The Pegasus Award for Service in Poetry, established in 2023 and including a cash prize of $25,000, is bestowed in recognition of commitment and extraordinary work in poetry and the literary arts through administration, advocacy, education, publishing, or service.

====Ruth Lilly Poetry Prize====

The Ruth Lilly Poetry Prize is an annual award of $100,000 given for lifetime achievement in poetry to a living U.S. poet.

- Recent recipients

| Year | Recipient(s) |
|---|---|
| 2025 | Rigoberto González |
| 2024 | Li-Young Lee |
| 2023 | Kimiko Hahn |
| 2022 | Sandra Cisneros; CA Conrad; Rita Dove; Nikki Giovanni; Juan Felipe Herrera; Angela Jackson; Haki R. Madhubuti; Sharon Olds; Sonia Sanchez; Patti Smith; Arthur Sze; |
| 2021 | Patricia Smith |

Source: Poetry Foundation prize listing.
In 2022, the Poetry Foundation awarded multiple Ruth Lilly Poetry Prizes in honor of the 110th anniversary of Poetry magazine.

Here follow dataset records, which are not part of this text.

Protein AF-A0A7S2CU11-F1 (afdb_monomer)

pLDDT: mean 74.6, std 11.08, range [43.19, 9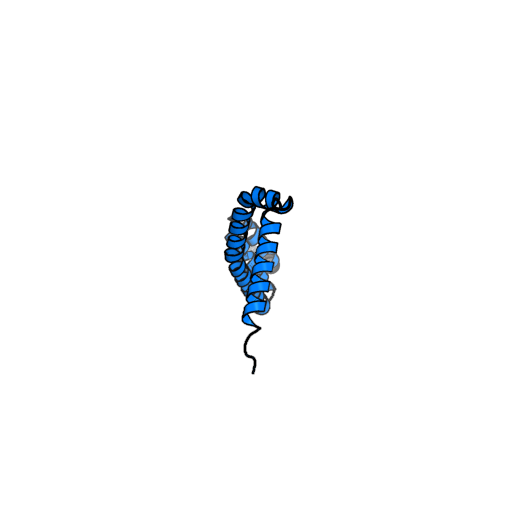6.44]

Solvent-accessible surface area (backbone atoms only — not comparable to full-atom values): 7494 Å² total; per-residue (Å²): 134,90,86,80,61,74,68,59,53,52,48,50,49,50,49,51,50,50,49,51,50,53,60,54,66,71,44,75,69,55,73,65,54,52,51,48,59,71,43,39,81,59,51,55,57,53,52,50,53,50,50,50,49,47,67,59,46,46,61,52,52,52,50,51,50,53,51,50,53,53,49,59,77,72,42,60,68,70,58,51,53,51,52,51,42,49,50,48,18,72,72,53,44,75,69,48,20,53,55,36,49,51,52,50,41,58,76,72,46,40,68,63,52,51,51,54,53,52,52,52,51,54,52,52,53,52,53,53,50,64,73,74,107

Mean predicted aligned error: 18.47 Å

Radius of gyration: 38.01 Å; Cα contacts (8 Å, |Δi|>4): 27; chains: 1; bounding box: 102×47×92 Å

Foldseek 3Di:
DDPDDPVVVVVVVVVVVVVVVVVVVPPDDPPVVVVCVVCVVPVVVVVVVVVVCCVVVVVVVVVVVVVLVVCVVPDDPLVVLLVVLCVCLVVVPPVSVVVSVVVSCVVPPVVVVVVVVVVVVVVVVVVVVVVVD

Sequence (133 aa):
KQARPMSEEAAAHKAALAEHIAAEYLKPPPKLAQILQAAAPVLTPVAKVAGFAVNLLGPLYYRLFKFGMYSYESLPVDLFQSVTGLALAFCGGAYCTSVAAIEAFRMSGWEQTRAYLLDLRTEVEIVWAAHKA

Structure (mmCIF, N/CA/C/O backbone):
data_AF-A0A7S2CU11-F1
#
_entry.id   AF-A0A7S2CU11-F1
#
loop_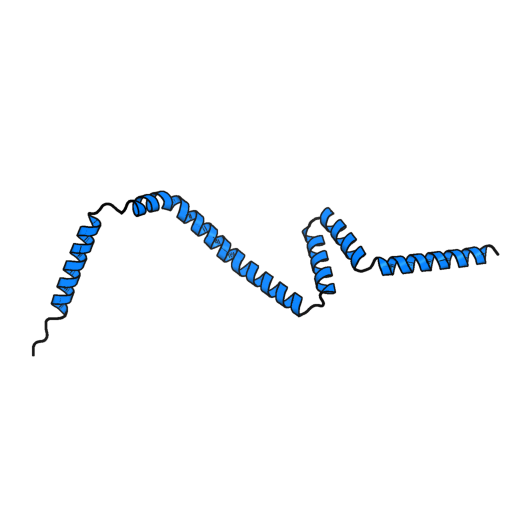
_atom_site.group_PDB
_atom_site.id
_atom_site.type_symbol
_atom_site.label_atom_id
_atom_site.label_alt_id
_atom_site.label_comp_id
_atom_site.label_asym_id
_atom_site.label_entity_id
_atom_site.label_seq_id
_atom_site.pdbx_PDB_ins_code
_atom_site.Cartn_x
_atom_site.Cartn_y
_atom_site.Cartn_z
_atom_site.occupancy
_atom_site.B_iso_or_equiv
_atom_site.auth_seq_id
_atom_site.auth_comp_id
_atom_site.auth_asym_id
_atom_site.auth_atom_id
_atom_site.pdbx_PDB_model_num
ATOM 1 N N . LYS A 1 1 ? -65.210 -35.666 34.383 1.00 43.19 1 LYS A N 1
ATOM 2 C CA . LYS A 1 1 ? -64.332 -35.078 33.339 1.00 43.19 1 LYS A CA 1
ATOM 3 C C . LYS A 1 1 ? -64.250 -33.566 33.593 1.00 43.19 1 LYS A C 1
ATOM 5 O O . LYS A 1 1 ? -64.928 -32.806 32.929 1.00 43.19 1 LYS A O 1
ATOM 10 N N . GLN A 1 2 ? -63.718 -33.092 34.720 1.00 47.88 2 GLN A N 1
ATOM 11 C CA . GLN A 1 2 ? -62.294 -33.045 35.091 1.00 47.88 2 GLN A CA 1
ATOM 12 C C . GLN A 1 2 ? -61.469 -32.329 34.009 1.00 47.88 2 GLN A C 1
ATOM 14 O O . GLN A 1 2 ? -60.740 -32.950 33.249 1.00 47.88 2 GLN A O 1
ATOM 19 N N . ALA A 1 3 ? -61.700 -31.020 33.896 1.00 51.16 3 ALA A N 1
ATOM 20 C CA . ALA A 1 3 ? -61.025 -30.107 32.978 1.00 51.16 3 ALA A CA 1
ATOM 21 C C . ALA A 1 3 ? -60.597 -28.842 33.743 1.00 51.16 3 ALA A C 1
ATOM 23 O O . ALA A 1 3 ? -61.079 -27.747 33.484 1.00 51.16 3 ALA A O 1
ATOM 24 N N . ARG A 1 4 ? -59.746 -29.018 34.755 1.00 57.75 4 ARG A N 1
ATOM 25 C CA . ARG A 1 4 ? -58.910 -27.972 35.369 1.00 57.75 4 ARG A CA 1
ATOM 26 C C . ARG A 1 4 ? -57.828 -28.697 36.162 1.00 57.75 4 ARG A C 1
ATOM 28 O O . ARG A 1 4 ? -58.177 -29.409 37.099 1.00 57.75 4 ARG A O 1
ATOM 35 N N . PRO A 1 5 ? -56.582 -28.698 35.660 1.00 52.59 5 PRO A N 1
ATOM 36 C CA . PRO A 1 5 ? -55.521 -28.173 36.528 1.00 52.59 5 PRO A CA 1
ATOM 37 C C . PRO A 1 5 ? -54.346 -27.473 35.808 1.00 52.59 5 PRO A C 1
ATOM 39 O O . PRO A 1 5 ? -53.455 -26.965 36.469 1.00 52.59 5 PRO A O 1
ATOM 42 N N . MET A 1 6 ? -54.322 -27.366 34.473 1.00 52.12 6 MET A N 1
ATOM 43 C CA . MET A 1 6 ? -53.132 -26.843 33.765 1.00 52.12 6 MET A CA 1
ATOM 44 C C . MET A 1 6 ? -52.924 -25.320 33.906 1.00 52.12 6 MET A C 1
ATOM 46 O O . MET A 1 6 ? -51.803 -24.836 33.778 1.00 52.12 6 MET A O 1
ATOM 50 N N . SER A 1 7 ? -53.984 -24.535 34.148 1.00 59.34 7 SER A N 1
ATOM 51 C CA . SER A 1 7 ? -53.855 -23.073 34.296 1.00 59.34 7 SER A CA 1
ATOM 52 C C . SER A 1 7 ? -53.452 -22.646 35.706 1.00 59.34 7 SER A C 1
ATOM 54 O O . SER A 1 7 ? -52.826 -21.603 35.865 1.00 59.34 7 SER A O 1
ATOM 56 N N . GLU A 1 8 ? -53.821 -23.432 36.719 1.00 60.75 8 GLU A N 1
ATOM 57 C CA . GLU A 1 8 ? -53.483 -23.163 38.121 1.00 60.75 8 GLU A CA 1
ATOM 58 C C . GLU A 1 8 ? -52.030 -23.537 38.414 1.00 60.75 8 GLU A C 1
ATOM 60 O O . GLU A 1 8 ? -51.325 -22.745 39.029 1.00 60.75 8 GLU A O 1
ATOM 65 N N . GLU A 1 9 ? -51.531 -24.653 37.872 1.00 62.47 9 GLU A N 1
ATOM 66 C CA . GLU A 1 9 ? -50.109 -25.018 37.958 1.00 62.47 9 GLU A CA 1
ATOM 67 C C . GLU A 1 9 ? -49.209 -24.014 37.223 1.00 62.47 9 GLU A C 1
AT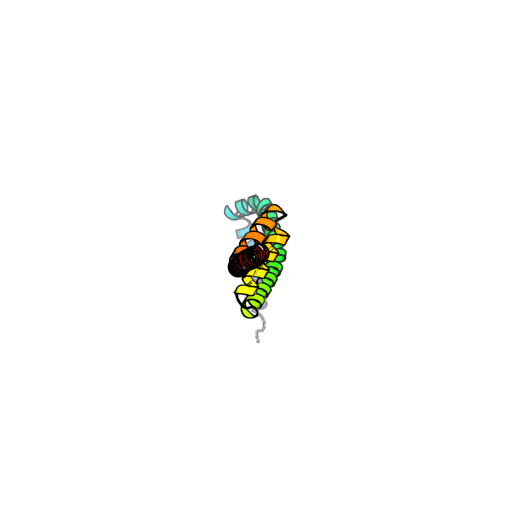OM 69 O O . GLU A 1 9 ? -48.165 -23.620 37.737 1.00 62.47 9 GLU A O 1
ATOM 74 N N . ALA A 1 10 ? -49.632 -23.522 36.052 1.00 66.44 10 ALA A N 1
ATOM 75 C CA . ALA A 1 10 ? -48.903 -22.485 35.322 1.00 66.44 10 ALA A CA 1
ATOM 76 C C . ALA A 1 10 ? -48.914 -21.131 36.054 1.00 66.44 10 ALA A C 1
ATOM 78 O O . ALA A 1 10 ? -47.933 -20.389 35.989 1.00 66.44 10 ALA A O 1
ATOM 79 N N . ALA A 1 11 ? -50.005 -20.796 36.749 1.00 70.12 11 ALA A N 1
ATOM 80 C CA . ALA A 1 11 ? -50.081 -19.603 37.589 1.00 70.12 11 ALA A CA 1
ATOM 81 C C . ALA A 1 11 ? -49.205 -19.742 38.843 1.00 70.12 11 ALA A C 1
ATOM 83 O O . ALA A 1 11 ? -48.474 -18.810 39.173 1.00 70.12 11 ALA A O 1
ATOM 84 N N . ALA A 1 12 ? -49.206 -20.916 39.480 1.00 75.62 12 ALA A N 1
ATOM 85 C CA . ALA A 1 12 ? -48.350 -21.232 40.619 1.00 75.62 12 ALA A CA 1
ATOM 86 C C . ALA A 1 12 ? -46.862 -21.229 40.235 1.00 75.62 12 ALA A C 1
ATOM 88 O O . ALA A 1 12 ? -46.041 -20.661 40.948 1.00 75.62 12 ALA A O 1
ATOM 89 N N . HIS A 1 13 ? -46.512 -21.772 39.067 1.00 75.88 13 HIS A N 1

====Ruth Lilly and Dorothy Sargent Rosenberg Poetry Fellowships====
The Ruth Lilly and Dorothy Sargent Rosenberg Poetry Fellowships are awarded annually to five U.S. poets between the ages of 21 and 31; each fellowship carries a $27,000 prize. The prize increased from $25,800 in 2022 to $27,000 per fellow in 2023.

- Recent recipients

| Year | Fellows |
|---|---|
| 2026 | Xochi Quetzali Cartland; Fatima Jafar; Noel Munguia-Moreno; Shaina Phenix; Tariq Thompson; |
| 2025 | Jada Renée Allen; DeeSoul Carson; Andres Cordoba; Maryhilda Obasiota Ibe; Aris Kian; |
| 2024 | Rob Macaisa Colgate; Marissa Davis; Hermelinda Hernandez Monjaras; Chandanie Somwaru; marion eames white; |
| 2023 | Bhion Achimba; Roda Avelar; Ariana Benson; Chrysanthemum; Willie Lee Kinard III; |
| 2022 | Tarik Dobbs; Diamond Forde; Tariq Luthun; Troy Osaki; Alan Pelaez Lopez; |
| 2021 | Bryan Byrdlong; Steven Espada Dawson; Noor Hindi; Natasha Rao; Simon Shieh; |

Source: Poetry Foundation fellowship listing.

====Pegasus Poetry Book Prize====
In November 2025, the Poetry Foundation and Graywolf Press announced the joint Pegasus Poetry Book Prize, with the first prize to be awarded in October 2026. The prize recognizes a United States poet aged 40 or older for an unpublished first or second poetry collection, and includes $10,000 and publication by Graywolf Press; it is offered periodically rather than annually and replaces the Poetry Foundation’s former Emily Dickinson First Book Award.